Transcribe the records below exactly, from their first line through the line containing "ATOM 9 N N .". Omit every line after it.

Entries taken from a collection
____________________

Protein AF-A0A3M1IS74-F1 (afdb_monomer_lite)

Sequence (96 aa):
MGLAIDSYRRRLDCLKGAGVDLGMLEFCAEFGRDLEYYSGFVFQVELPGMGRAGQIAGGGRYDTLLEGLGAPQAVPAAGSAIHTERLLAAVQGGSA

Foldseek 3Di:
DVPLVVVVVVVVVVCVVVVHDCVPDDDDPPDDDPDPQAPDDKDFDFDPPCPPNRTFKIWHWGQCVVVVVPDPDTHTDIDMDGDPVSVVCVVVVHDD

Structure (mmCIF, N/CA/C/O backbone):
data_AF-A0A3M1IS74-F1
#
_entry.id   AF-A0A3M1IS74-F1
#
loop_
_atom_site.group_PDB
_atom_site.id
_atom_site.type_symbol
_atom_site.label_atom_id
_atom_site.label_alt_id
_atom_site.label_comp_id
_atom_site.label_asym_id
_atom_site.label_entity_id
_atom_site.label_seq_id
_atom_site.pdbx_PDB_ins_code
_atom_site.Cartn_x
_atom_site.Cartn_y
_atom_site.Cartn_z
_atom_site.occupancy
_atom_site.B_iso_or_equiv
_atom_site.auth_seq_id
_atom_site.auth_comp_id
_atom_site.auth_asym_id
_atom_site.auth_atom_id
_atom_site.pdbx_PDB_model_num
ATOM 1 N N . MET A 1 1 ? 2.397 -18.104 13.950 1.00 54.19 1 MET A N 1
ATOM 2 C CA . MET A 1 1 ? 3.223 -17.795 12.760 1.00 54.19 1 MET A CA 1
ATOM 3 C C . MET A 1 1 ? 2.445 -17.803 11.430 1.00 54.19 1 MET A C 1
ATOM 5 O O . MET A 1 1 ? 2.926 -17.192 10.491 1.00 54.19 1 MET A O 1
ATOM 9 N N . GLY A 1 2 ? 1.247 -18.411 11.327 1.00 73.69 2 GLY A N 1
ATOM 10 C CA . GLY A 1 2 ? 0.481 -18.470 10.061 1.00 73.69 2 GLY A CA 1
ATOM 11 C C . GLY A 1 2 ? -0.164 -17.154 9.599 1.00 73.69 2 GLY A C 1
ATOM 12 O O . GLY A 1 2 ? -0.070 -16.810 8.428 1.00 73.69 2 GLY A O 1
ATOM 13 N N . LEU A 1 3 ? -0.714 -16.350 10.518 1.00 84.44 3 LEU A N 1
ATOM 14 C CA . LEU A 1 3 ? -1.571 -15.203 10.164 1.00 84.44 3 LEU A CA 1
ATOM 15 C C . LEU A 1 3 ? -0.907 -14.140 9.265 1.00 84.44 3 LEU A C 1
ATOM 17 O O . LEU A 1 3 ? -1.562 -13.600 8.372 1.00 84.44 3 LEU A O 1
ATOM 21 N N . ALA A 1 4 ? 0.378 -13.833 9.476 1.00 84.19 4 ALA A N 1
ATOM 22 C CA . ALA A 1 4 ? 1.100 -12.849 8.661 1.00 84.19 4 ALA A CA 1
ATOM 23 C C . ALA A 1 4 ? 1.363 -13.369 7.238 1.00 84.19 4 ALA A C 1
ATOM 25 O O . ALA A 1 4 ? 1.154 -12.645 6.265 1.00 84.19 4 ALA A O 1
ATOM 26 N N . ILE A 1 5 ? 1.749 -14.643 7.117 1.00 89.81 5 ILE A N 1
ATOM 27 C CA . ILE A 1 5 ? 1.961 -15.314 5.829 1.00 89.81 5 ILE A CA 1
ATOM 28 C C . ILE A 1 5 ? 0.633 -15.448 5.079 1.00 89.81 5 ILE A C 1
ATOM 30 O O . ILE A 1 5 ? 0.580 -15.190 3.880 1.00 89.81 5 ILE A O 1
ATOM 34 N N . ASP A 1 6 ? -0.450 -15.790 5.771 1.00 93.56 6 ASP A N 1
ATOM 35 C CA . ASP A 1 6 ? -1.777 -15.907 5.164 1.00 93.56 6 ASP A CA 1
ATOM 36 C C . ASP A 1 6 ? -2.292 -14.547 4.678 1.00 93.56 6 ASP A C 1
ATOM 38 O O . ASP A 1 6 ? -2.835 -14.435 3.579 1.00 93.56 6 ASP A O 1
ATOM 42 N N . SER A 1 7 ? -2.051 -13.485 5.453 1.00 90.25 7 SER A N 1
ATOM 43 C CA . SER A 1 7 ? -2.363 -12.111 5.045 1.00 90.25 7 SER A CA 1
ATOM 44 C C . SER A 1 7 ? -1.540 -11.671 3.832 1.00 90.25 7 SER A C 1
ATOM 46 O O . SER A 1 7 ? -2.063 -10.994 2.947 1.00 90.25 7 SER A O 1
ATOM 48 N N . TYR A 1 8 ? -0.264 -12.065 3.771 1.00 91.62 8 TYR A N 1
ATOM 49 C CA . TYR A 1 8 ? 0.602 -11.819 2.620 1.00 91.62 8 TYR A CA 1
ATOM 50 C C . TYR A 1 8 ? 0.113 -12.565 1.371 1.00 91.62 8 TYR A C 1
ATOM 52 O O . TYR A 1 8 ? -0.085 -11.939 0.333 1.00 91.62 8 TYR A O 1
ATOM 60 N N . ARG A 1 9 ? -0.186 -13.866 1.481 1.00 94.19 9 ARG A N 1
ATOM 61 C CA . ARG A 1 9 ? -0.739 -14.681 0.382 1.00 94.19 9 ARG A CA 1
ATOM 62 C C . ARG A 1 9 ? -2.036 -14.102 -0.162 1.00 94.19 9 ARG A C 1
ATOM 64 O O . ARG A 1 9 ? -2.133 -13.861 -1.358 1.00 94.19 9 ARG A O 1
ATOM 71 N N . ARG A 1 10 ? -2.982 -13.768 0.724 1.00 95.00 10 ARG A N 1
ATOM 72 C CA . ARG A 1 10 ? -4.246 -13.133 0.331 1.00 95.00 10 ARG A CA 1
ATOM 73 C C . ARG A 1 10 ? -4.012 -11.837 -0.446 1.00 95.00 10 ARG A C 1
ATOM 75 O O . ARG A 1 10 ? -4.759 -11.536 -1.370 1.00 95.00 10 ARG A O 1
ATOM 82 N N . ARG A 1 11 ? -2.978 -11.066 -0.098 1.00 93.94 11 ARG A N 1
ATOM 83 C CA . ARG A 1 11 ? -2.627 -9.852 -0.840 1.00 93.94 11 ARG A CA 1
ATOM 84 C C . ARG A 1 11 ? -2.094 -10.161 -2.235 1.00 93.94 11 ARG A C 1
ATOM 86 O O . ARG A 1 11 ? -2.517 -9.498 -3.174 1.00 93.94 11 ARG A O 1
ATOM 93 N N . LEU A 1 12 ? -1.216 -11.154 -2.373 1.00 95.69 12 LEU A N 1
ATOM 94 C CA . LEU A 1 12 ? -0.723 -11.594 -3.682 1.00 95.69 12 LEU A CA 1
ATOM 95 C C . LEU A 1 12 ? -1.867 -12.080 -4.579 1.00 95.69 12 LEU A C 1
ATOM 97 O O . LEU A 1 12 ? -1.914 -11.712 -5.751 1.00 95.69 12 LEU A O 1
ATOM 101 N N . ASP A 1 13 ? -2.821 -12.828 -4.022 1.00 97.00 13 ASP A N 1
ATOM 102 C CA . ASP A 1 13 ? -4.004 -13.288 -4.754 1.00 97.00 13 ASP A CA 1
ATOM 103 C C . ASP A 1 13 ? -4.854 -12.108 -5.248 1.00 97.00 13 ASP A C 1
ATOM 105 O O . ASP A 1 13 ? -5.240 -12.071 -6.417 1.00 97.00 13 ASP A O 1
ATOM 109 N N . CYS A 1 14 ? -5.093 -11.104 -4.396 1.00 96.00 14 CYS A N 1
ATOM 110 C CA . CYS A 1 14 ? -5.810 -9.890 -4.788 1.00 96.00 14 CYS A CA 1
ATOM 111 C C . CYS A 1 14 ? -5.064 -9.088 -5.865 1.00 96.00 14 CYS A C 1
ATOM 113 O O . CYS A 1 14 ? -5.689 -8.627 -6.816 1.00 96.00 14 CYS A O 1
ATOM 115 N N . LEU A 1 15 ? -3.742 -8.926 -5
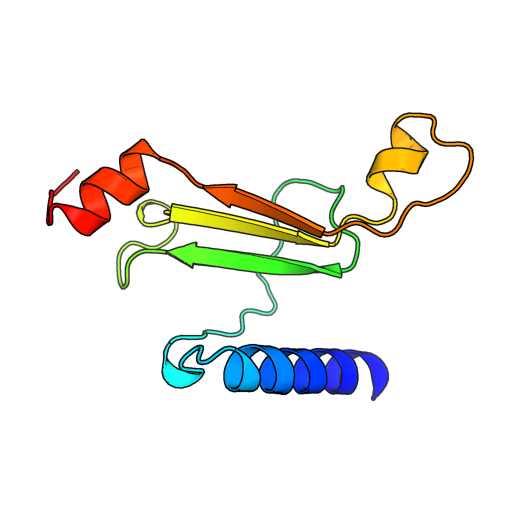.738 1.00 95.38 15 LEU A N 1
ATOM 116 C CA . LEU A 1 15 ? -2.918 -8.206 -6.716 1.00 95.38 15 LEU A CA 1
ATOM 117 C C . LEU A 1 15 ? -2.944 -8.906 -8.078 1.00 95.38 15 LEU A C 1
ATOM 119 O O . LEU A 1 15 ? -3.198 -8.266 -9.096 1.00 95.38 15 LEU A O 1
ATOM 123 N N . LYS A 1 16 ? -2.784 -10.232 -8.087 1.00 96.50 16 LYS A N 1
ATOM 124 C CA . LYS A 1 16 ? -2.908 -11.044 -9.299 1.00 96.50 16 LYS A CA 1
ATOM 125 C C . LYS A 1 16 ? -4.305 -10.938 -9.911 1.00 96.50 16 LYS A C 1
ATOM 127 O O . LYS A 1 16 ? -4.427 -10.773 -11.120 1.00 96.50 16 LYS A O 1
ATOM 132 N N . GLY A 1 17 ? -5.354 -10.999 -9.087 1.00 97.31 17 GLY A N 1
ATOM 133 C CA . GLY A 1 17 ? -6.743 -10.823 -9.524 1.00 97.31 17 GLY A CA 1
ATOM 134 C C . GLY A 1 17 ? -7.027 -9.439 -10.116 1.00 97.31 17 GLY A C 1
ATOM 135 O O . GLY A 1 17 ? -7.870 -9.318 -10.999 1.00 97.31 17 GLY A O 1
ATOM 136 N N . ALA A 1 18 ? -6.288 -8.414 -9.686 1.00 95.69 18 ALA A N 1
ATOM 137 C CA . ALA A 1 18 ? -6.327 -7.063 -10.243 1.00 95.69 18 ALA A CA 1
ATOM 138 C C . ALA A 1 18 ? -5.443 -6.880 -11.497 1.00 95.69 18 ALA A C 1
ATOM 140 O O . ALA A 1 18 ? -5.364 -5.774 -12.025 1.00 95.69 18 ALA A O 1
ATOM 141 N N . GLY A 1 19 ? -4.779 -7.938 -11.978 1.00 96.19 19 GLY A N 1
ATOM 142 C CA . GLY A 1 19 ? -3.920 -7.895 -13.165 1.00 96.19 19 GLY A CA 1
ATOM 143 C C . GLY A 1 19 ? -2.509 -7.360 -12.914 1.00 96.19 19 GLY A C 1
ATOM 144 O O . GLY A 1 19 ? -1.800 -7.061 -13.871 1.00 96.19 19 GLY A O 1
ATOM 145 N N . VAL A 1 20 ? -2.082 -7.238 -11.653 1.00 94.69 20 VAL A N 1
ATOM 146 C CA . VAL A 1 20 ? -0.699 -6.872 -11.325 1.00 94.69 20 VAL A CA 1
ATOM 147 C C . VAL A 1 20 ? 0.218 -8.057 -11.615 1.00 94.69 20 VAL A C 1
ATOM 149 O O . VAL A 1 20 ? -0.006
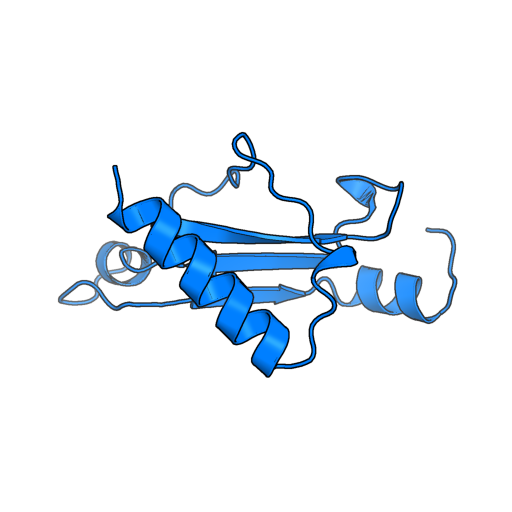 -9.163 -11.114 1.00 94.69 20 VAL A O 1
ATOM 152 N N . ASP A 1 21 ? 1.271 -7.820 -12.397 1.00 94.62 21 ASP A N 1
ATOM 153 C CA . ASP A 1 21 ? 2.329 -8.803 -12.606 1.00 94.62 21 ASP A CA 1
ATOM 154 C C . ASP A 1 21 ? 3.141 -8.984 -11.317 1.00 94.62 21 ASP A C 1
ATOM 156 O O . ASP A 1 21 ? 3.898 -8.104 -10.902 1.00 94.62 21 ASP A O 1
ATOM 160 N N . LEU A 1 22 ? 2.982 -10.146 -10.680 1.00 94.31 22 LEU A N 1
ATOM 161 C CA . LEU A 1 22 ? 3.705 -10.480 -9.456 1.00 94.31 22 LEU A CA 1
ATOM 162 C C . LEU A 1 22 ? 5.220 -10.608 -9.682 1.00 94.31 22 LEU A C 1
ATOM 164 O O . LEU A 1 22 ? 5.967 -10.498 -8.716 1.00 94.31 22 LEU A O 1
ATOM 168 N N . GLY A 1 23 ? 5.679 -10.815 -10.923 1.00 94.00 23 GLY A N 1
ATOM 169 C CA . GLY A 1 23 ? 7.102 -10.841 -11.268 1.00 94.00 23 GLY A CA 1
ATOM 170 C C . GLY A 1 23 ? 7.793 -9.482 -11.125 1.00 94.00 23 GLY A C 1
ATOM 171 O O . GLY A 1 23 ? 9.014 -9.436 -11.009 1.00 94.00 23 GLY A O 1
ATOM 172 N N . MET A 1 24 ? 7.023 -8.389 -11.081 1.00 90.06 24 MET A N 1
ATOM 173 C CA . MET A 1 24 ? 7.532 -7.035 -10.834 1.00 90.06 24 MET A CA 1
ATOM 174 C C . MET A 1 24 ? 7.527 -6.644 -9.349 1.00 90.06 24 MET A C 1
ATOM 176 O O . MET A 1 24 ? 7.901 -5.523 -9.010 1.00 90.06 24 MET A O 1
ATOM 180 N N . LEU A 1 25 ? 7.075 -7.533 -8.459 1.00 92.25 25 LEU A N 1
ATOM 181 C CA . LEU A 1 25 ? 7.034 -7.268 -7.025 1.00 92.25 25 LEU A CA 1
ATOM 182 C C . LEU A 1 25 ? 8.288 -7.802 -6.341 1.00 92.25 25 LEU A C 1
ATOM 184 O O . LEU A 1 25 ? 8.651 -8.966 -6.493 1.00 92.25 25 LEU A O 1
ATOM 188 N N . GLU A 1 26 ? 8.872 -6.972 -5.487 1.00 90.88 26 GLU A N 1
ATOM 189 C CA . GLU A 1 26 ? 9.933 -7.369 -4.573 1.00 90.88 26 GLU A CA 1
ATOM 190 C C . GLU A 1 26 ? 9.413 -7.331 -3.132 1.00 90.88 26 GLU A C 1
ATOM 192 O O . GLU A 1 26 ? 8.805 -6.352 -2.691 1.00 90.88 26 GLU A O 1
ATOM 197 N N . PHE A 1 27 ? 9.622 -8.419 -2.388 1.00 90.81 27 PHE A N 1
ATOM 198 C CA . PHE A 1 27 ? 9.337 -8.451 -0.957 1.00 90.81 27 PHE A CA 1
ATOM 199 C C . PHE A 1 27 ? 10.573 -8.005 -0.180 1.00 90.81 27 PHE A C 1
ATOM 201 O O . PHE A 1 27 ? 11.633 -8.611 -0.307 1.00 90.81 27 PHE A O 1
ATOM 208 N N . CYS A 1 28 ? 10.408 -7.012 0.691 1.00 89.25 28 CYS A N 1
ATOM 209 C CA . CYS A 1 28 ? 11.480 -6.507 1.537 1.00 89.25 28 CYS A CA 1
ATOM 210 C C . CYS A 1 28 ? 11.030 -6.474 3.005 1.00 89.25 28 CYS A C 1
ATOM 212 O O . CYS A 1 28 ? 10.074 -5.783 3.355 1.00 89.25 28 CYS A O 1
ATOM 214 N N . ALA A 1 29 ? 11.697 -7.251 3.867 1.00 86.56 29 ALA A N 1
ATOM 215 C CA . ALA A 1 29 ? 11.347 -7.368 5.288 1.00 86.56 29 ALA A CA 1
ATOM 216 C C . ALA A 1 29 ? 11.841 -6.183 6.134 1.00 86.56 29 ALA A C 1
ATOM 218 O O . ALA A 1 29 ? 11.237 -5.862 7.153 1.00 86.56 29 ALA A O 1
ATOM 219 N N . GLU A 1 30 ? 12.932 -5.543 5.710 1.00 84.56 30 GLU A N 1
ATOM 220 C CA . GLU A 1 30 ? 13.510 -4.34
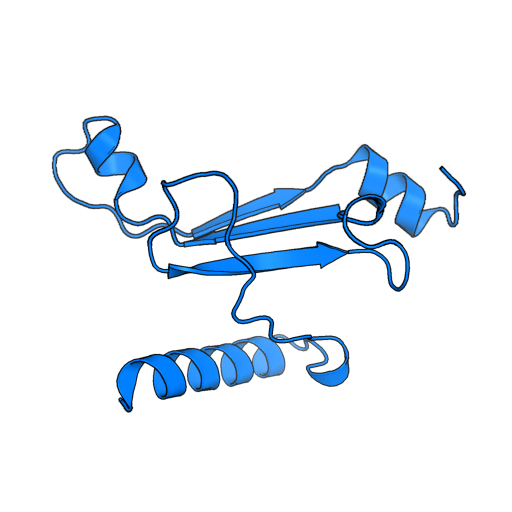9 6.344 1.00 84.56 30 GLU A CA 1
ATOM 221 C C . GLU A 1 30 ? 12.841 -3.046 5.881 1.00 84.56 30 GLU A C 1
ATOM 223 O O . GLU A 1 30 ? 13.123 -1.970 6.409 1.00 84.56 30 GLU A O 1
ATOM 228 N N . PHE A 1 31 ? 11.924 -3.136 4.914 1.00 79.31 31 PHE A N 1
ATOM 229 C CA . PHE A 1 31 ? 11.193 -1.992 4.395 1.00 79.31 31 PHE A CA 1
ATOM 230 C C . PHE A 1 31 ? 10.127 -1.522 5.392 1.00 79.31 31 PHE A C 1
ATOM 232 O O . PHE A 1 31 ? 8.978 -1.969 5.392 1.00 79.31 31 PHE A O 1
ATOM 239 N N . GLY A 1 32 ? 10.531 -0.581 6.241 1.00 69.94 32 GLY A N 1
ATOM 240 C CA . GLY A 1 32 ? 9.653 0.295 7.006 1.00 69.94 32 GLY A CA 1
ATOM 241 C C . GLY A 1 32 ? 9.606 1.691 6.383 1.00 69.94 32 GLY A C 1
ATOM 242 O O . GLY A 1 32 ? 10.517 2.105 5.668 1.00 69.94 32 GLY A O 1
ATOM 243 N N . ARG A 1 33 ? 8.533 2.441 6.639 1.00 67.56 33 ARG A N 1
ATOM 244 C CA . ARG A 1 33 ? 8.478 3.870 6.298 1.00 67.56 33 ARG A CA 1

____________________

Task output:
Protein AF-A0A3M1IS74-F1 (afdb_monomer_lite)

Sequence (96 aa):
MGLAIDSYRRRLDCLKGAGVDLGMLEFCAEFGRDLEYYSGFVFQVELPGMGRAGQIAGGGRYDTLLEGLGAPQAVPAAGSAIHTERLLAAVQGGSA

Foldseek 3Di:
DVPLVVVVVVVVVVCVVVVHDCVPDDDDPPDDDPDPQAPDDKDFDFDPPCPPNRTFKIWHWGQCVVVVVPDPDTHTDIDMDGDPVSVVCVVVVHDD

Structure (mmCIF, N/CA/C/O backbone):
data_AF-A0A3M1IS74-F1
#
_entry.id   AF-A0A3M1IS74-F1
#
loop_
_atom_site.group_PDB
_atom_site.id
_atom_site.type_symbol
_atom_site.label_atom_id
_atom_site.label_alt_id
_atom_site.label_comp_id
_atom_site.label_asym_id
_atom_site.label_entity_id
_atom_site.label_seq_id
_atom_site.pdbx_PDB_ins_code
_atom_site.Cartn_x
_atom_site.Cartn_y
_atom_site.Cartn_z
_atom_site.occupancy
_atom_site.B_iso_or_equiv
_atom_site.auth_seq_id
_atom_site.auth_comp_id
_atom_site.auth_asym_id
_atom_site.auth_atom_id
_atom_site.pdbx_PDB_model_num
ATOM 1 N N . MET A 1 1 ? 2.397 -18.104 13.950 1.00 54.19 1 MET A N 1
ATOM 2 C CA . MET A 1 1 ? 3.223 -17.795 12.760 1.00 54.19 1 MET A CA 1
ATOM 3 C C . MET A 1 1 ? 2.445 -17.803 11.430 1.00 54.19 1 MET A C 1
ATOM 5 O O . MET A 1 1 ? 2.926 -17.192 10.491 1.00 54.19 1 MET A O 1
ATOM 9 N N . GLY A 1 2 ? 1.247 -18.411 11.327 1.00 73.69 2 GLY A N 1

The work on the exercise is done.